The aging structure began to demand more and more attention and resources to be maintain. Bad and often inexplicable things occurred to further sully the image of the grand hotel. Several air conditioning units exploded during a science fiction convention held by a group called Okon, helping fan rumors that the hotel was no longer safe. The Red Lion Club fell out of favor with the in-crowd. The interior begin to fade and tatter. Local civic groups held on for a while, holding their monthly meetings amidst the declining ambiance until they too finally gave up on the old castle. Once the hangers-on left, that was all she wrote for the Camelot, and yet there remained one more sad chapter.
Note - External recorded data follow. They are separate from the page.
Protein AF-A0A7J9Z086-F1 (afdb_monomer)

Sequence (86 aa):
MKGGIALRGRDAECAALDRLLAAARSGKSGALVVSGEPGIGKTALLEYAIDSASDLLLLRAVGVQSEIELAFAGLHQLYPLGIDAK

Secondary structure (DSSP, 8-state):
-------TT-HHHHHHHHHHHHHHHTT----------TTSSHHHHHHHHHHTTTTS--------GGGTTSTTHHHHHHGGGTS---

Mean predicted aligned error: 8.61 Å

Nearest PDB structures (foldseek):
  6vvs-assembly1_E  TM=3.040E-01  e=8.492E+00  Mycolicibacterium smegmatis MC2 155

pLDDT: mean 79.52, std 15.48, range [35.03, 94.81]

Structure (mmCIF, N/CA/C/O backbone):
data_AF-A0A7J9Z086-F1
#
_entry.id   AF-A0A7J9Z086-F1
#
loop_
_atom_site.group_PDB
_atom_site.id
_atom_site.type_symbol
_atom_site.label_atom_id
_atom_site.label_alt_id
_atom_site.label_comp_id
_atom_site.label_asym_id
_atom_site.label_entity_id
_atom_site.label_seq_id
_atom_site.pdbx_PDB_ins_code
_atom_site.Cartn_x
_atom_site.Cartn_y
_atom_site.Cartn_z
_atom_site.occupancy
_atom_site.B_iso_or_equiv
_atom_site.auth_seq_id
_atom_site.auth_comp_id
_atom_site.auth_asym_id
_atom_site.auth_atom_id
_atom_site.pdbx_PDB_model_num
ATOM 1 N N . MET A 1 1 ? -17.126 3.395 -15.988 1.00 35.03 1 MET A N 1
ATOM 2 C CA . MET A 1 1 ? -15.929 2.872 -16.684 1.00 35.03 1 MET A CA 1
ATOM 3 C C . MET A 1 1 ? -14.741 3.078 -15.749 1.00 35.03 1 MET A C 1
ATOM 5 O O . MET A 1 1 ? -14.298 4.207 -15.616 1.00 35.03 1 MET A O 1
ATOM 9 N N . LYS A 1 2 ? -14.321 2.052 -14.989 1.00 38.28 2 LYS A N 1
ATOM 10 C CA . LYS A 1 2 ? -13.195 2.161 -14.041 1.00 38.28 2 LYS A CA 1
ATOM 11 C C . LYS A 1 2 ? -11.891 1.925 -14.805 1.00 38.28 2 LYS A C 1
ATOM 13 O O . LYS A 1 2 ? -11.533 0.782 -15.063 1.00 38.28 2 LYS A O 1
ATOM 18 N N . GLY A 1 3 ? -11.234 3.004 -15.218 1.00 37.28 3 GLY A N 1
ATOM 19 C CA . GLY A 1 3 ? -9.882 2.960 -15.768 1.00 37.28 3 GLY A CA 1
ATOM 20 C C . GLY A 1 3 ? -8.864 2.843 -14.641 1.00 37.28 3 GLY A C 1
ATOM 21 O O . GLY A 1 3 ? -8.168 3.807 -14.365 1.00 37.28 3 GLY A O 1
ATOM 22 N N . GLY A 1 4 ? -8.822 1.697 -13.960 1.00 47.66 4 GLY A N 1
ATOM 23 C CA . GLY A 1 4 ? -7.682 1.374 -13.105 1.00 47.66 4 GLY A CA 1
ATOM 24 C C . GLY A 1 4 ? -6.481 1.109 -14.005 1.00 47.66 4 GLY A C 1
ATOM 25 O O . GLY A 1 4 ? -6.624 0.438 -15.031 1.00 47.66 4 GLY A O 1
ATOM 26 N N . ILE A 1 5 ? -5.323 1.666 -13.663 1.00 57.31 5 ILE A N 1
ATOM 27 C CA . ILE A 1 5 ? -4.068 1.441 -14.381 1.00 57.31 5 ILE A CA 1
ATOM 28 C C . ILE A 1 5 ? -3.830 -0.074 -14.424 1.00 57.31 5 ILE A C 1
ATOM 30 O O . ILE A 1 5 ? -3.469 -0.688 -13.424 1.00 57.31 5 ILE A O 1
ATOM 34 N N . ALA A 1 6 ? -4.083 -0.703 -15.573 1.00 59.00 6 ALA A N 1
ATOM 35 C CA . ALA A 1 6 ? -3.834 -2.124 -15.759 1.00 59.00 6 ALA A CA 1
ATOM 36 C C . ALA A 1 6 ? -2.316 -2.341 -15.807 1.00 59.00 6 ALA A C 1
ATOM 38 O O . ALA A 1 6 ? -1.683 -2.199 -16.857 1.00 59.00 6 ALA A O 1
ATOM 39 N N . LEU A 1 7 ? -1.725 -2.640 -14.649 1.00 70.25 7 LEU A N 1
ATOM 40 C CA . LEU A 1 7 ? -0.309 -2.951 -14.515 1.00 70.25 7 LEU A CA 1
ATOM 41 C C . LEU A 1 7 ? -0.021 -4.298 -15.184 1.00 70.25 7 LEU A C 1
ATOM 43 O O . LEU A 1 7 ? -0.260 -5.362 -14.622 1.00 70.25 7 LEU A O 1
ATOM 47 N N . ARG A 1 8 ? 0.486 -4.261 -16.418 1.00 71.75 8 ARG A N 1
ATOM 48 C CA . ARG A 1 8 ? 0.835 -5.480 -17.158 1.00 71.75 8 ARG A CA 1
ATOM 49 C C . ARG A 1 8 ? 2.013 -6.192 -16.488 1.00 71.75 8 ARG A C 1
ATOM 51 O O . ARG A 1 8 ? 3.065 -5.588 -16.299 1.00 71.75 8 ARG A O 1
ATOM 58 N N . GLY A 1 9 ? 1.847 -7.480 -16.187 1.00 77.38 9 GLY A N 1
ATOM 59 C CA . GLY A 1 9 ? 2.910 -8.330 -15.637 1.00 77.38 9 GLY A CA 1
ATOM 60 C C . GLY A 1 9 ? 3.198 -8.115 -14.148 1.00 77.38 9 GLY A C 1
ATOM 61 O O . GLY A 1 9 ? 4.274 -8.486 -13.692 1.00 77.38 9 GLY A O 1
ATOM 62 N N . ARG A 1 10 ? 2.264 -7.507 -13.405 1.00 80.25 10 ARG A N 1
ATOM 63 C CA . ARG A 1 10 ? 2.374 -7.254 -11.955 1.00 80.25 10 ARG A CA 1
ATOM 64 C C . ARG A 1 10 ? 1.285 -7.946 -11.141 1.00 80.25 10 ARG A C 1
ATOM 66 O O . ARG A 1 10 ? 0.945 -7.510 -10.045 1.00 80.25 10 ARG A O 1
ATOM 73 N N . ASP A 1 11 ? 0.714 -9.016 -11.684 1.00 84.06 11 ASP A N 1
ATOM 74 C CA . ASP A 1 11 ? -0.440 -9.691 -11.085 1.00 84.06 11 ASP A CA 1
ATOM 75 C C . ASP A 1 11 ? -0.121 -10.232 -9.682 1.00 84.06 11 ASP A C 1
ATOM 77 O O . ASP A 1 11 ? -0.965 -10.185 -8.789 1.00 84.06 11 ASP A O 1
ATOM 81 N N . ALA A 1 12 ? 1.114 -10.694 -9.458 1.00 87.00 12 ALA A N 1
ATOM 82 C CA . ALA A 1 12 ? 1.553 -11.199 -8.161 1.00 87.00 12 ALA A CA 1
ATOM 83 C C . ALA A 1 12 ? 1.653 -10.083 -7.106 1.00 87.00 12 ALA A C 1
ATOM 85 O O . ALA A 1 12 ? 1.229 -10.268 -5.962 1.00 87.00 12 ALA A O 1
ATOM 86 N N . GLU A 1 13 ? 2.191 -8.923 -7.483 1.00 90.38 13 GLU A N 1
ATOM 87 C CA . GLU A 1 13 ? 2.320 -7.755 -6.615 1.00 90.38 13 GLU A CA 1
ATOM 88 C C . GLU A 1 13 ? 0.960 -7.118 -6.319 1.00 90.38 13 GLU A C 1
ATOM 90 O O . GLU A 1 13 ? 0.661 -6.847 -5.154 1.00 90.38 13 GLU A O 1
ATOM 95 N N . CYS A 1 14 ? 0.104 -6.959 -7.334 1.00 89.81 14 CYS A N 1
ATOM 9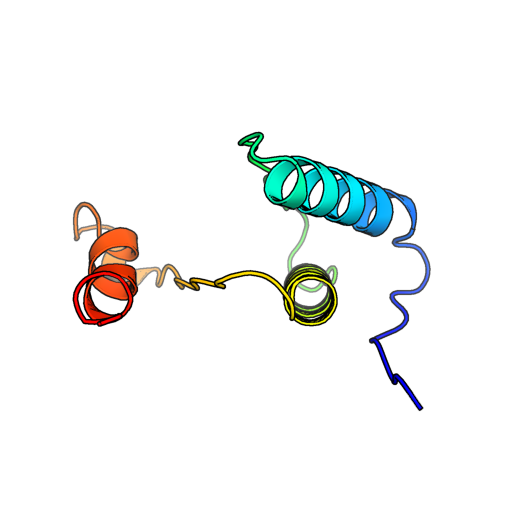6 C CA . CYS A 1 14 ? -1.278 -6.514 -7.150 1.00 89.81 14 CYS A CA 1
ATOM 97 C C . CYS A 1 14 ? -2.033 -7.466 -6.214 1.00 89.81 14 CYS A C 1
ATOM 99 O O . CYS A 1 14 ? -2.627 -7.017 -5.240 1.00 89.81 14 CYS A O 1
ATOM 101 N N . ALA A 1 15 ? -1.904 -8.786 -6.393 1.00 90.75 15 ALA A N 1
ATOM 102 C CA . ALA A 1 15 ? -2.536 -9.762 -5.506 1.00 90.75 15 ALA A CA 1
ATOM 103 C C . ALA A 1 15 ? -1.996 -9.725 -4.061 1.00 90.75 15 ALA A C 1
ATOM 105 O O . ALA A 1 15 ? -2.697 -10.105 -3.119 1.00 90.75 15 ALA A O 1
ATOM 106 N N . ALA A 1 16 ? -0.740 -9.324 -3.843 1.00 92.94 16 ALA A N 1
ATOM 107 C CA . ALA A 1 16 ? -0.211 -9.105 -2.496 1.00 92.94 16 ALA A CA 1
ATOM 108 C C . ALA A 1 16 ? -0.817 -7.847 -1.850 1.00 92.94 16 ALA A C 1
ATOM 110 O O . ALA A 1 16 ? -1.228 -7.902 -0.689 1.00 92.94 16 ALA A O 1
ATOM 111 N N . LEU A 1 17 ? -0.931 -6.753 -2.610 1.00 92.88 17 LEU A N 1
ATOM 112 C CA . LEU A 1 17 ? -1.592 -5.520 -2.175 1.00 92.88 17 LEU A CA 1
ATOM 113 C C . LEU A 1 17 ? -3.075 -5.752 -1.869 1.00 92.88 17 LEU A C 1
ATOM 115 O O . LEU A 1 17 ? -3.541 -5.391 -0.791 1.00 92.88 17 LEU A O 1
ATOM 119 N N . ASP A 1 18 ? -3.798 -6.434 -2.754 1.00 92.75 18 ASP A N 1
ATOM 120 C CA . ASP A 1 18 ? -5.226 -6.713 -2.589 1.00 92.75 18 ASP A CA 1
ATOM 121 C C . ASP A 1 18 ? -5.498 -7.541 -1.330 1.00 92.75 18 ASP A C 1
ATOM 123 O O . ASP A 1 18 ? -6.440 -7.263 -0.585 1.00 92.75 18 ASP A O 1
ATOM 127 N N . ARG A 1 19 ? -4.638 -8.529 -1.039 1.00 94.31 19 ARG A N 1
ATOM 128 C CA . ARG A 1 19 ? -4.719 -9.316 0.200 1.00 94.31 19 ARG A CA 1
ATOM 129 C C . ARG A 1 19 ? -4.501 -8.457 1.440 1.00 94.31 19 ARG A C 1
ATOM 131 O O . ARG A 1 19 ? -5.219 -8.638 2.422 1.00 94.31 19 ARG A O 1
ATOM 138 N N . LEU A 1 20 ? -3.545 -7.529 1.401 1.00 94.44 20 LEU A N 1
ATOM 139 C CA . LEU A 1 20 ? -3.307 -6.600 2.504 1.00 94.44 20 LEU A CA 1
ATOM 140 C C . LEU A 1 20 ? -4.519 -5.684 2.727 1.00 94.44 20 LEU A C 1
ATOM 142 O O . LEU A 1 20 ? -4.976 -5.539 3.859 1.00 94.44 20 LEU A O 1
ATOM 146 N N . LEU A 1 21 ? -5.083 -5.121 1.656 1.00 94.00 21 LEU A N 1
ATOM 147 C CA . LEU A 1 21 ? -6.268 -4.265 1.733 1.00 94.00 21 LEU A CA 1
ATOM 148 C C . LEU A 1 21 ? -7.500 -5.039 2.225 1.00 94.00 21 LEU A C 1
ATOM 150 O O . LEU A 1 21 ? -8.269 -4.533 3.039 1.00 94.00 21 LEU A O 1
ATOM 154 N N . ALA A 1 22 ? -7.689 -6.286 1.787 1.00 94.50 22 ALA A N 1
ATOM 155 C CA . ALA A 1 22 ? -8.752 -7.153 2.290 1.00 94.50 22 ALA A CA 1
ATOM 156 C C . ALA A 1 22 ? -8.589 -7.458 3.790 1.00 94.50 22 ALA A C 1
ATOM 158 O O . ALA A 1 22 ? -9.568 -7.429 4.537 1.00 94.50 22 ALA A O 1
ATOM 159 N N . ALA A 1 23 ? -7.358 -7.698 4.252 1.00 93.81 23 ALA A N 1
ATOM 160 C CA . ALA A 1 23 ? -7.072 -7.874 5.672 1.00 93.81 23 ALA A CA 1
ATOM 161 C C . ALA A 1 23 ? -7.413 -6.603 6.470 1.00 93.81 23 ALA A C 1
ATOM 163 O O . ALA A 1 23 ? -8.133 -6.704 7.468 1.00 93.81 23 ALA A O 1
ATOM 164 N N . ALA A 1 24 ? -7.010 -5.425 5.980 1.00 92.75 24 ALA A N 1
ATOM 165 C CA . ALA A 1 24 ? -7.331 -4.133 6.590 1.00 92.75 24 ALA A CA 1
ATOM 166 C C . ALA A 1 24 ? -8.847 -3.912 6.717 1.00 92.75 24 ALA A C 1
ATOM 168 O O . ALA A 1 24 ? -9.330 -3.574 7.797 1.00 92.75 24 ALA A O 1
ATOM 169 N N . ARG A 1 25 ? -9.618 -4.211 5.662 1.00 92.44 25 ARG A N 1
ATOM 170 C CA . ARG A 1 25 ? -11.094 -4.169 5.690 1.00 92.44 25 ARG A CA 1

In the late 1990s the structure languished on the once vibrant property. It was handed off from realtor to realtor and owner to owner each as hopeful as the last that someone would come forth and save the hotel. It was condemned in 1996 as unfit for occupancy. For a brief time in 2002, hope rose in the hearts of Camelot lovers that the castle might have found a savior in the form of a new owner, Maharishi Ayur-ved University, a school for teaching transcendental meditation, including the teachings of the founder of Transcendental Meditation, the Maharishi Mahesh Yoga. But alas, articles published in the press, including GTR Newspapers, casted doubt on the project. The City filed liens against the owners every year from 2000-2004 for cleanup and mowing. The liens were eventually paid, but nothing came of the owner’s goal to turn the medieval hotel into the “Peace Palace.” The bizarre episode turned out to be little more than a lot of salt in an already festering wound.

Chronicling the life cycle of Tulsa’s Camelot Hotel over the last four decades in many ways parallels the changes experienced by the city. Starting in the wild and crazy 1960s, into the prosperous 1970s, stumbling through the torturous 1980s, dormant in the 1990s. Finally in the new millennium, the site makes way for a new structure built by one of Tulsa’s finest corporate citizens, QuikTrip, who has managed not only to weather but prosper through the same time period and who will no doubt do the site justice.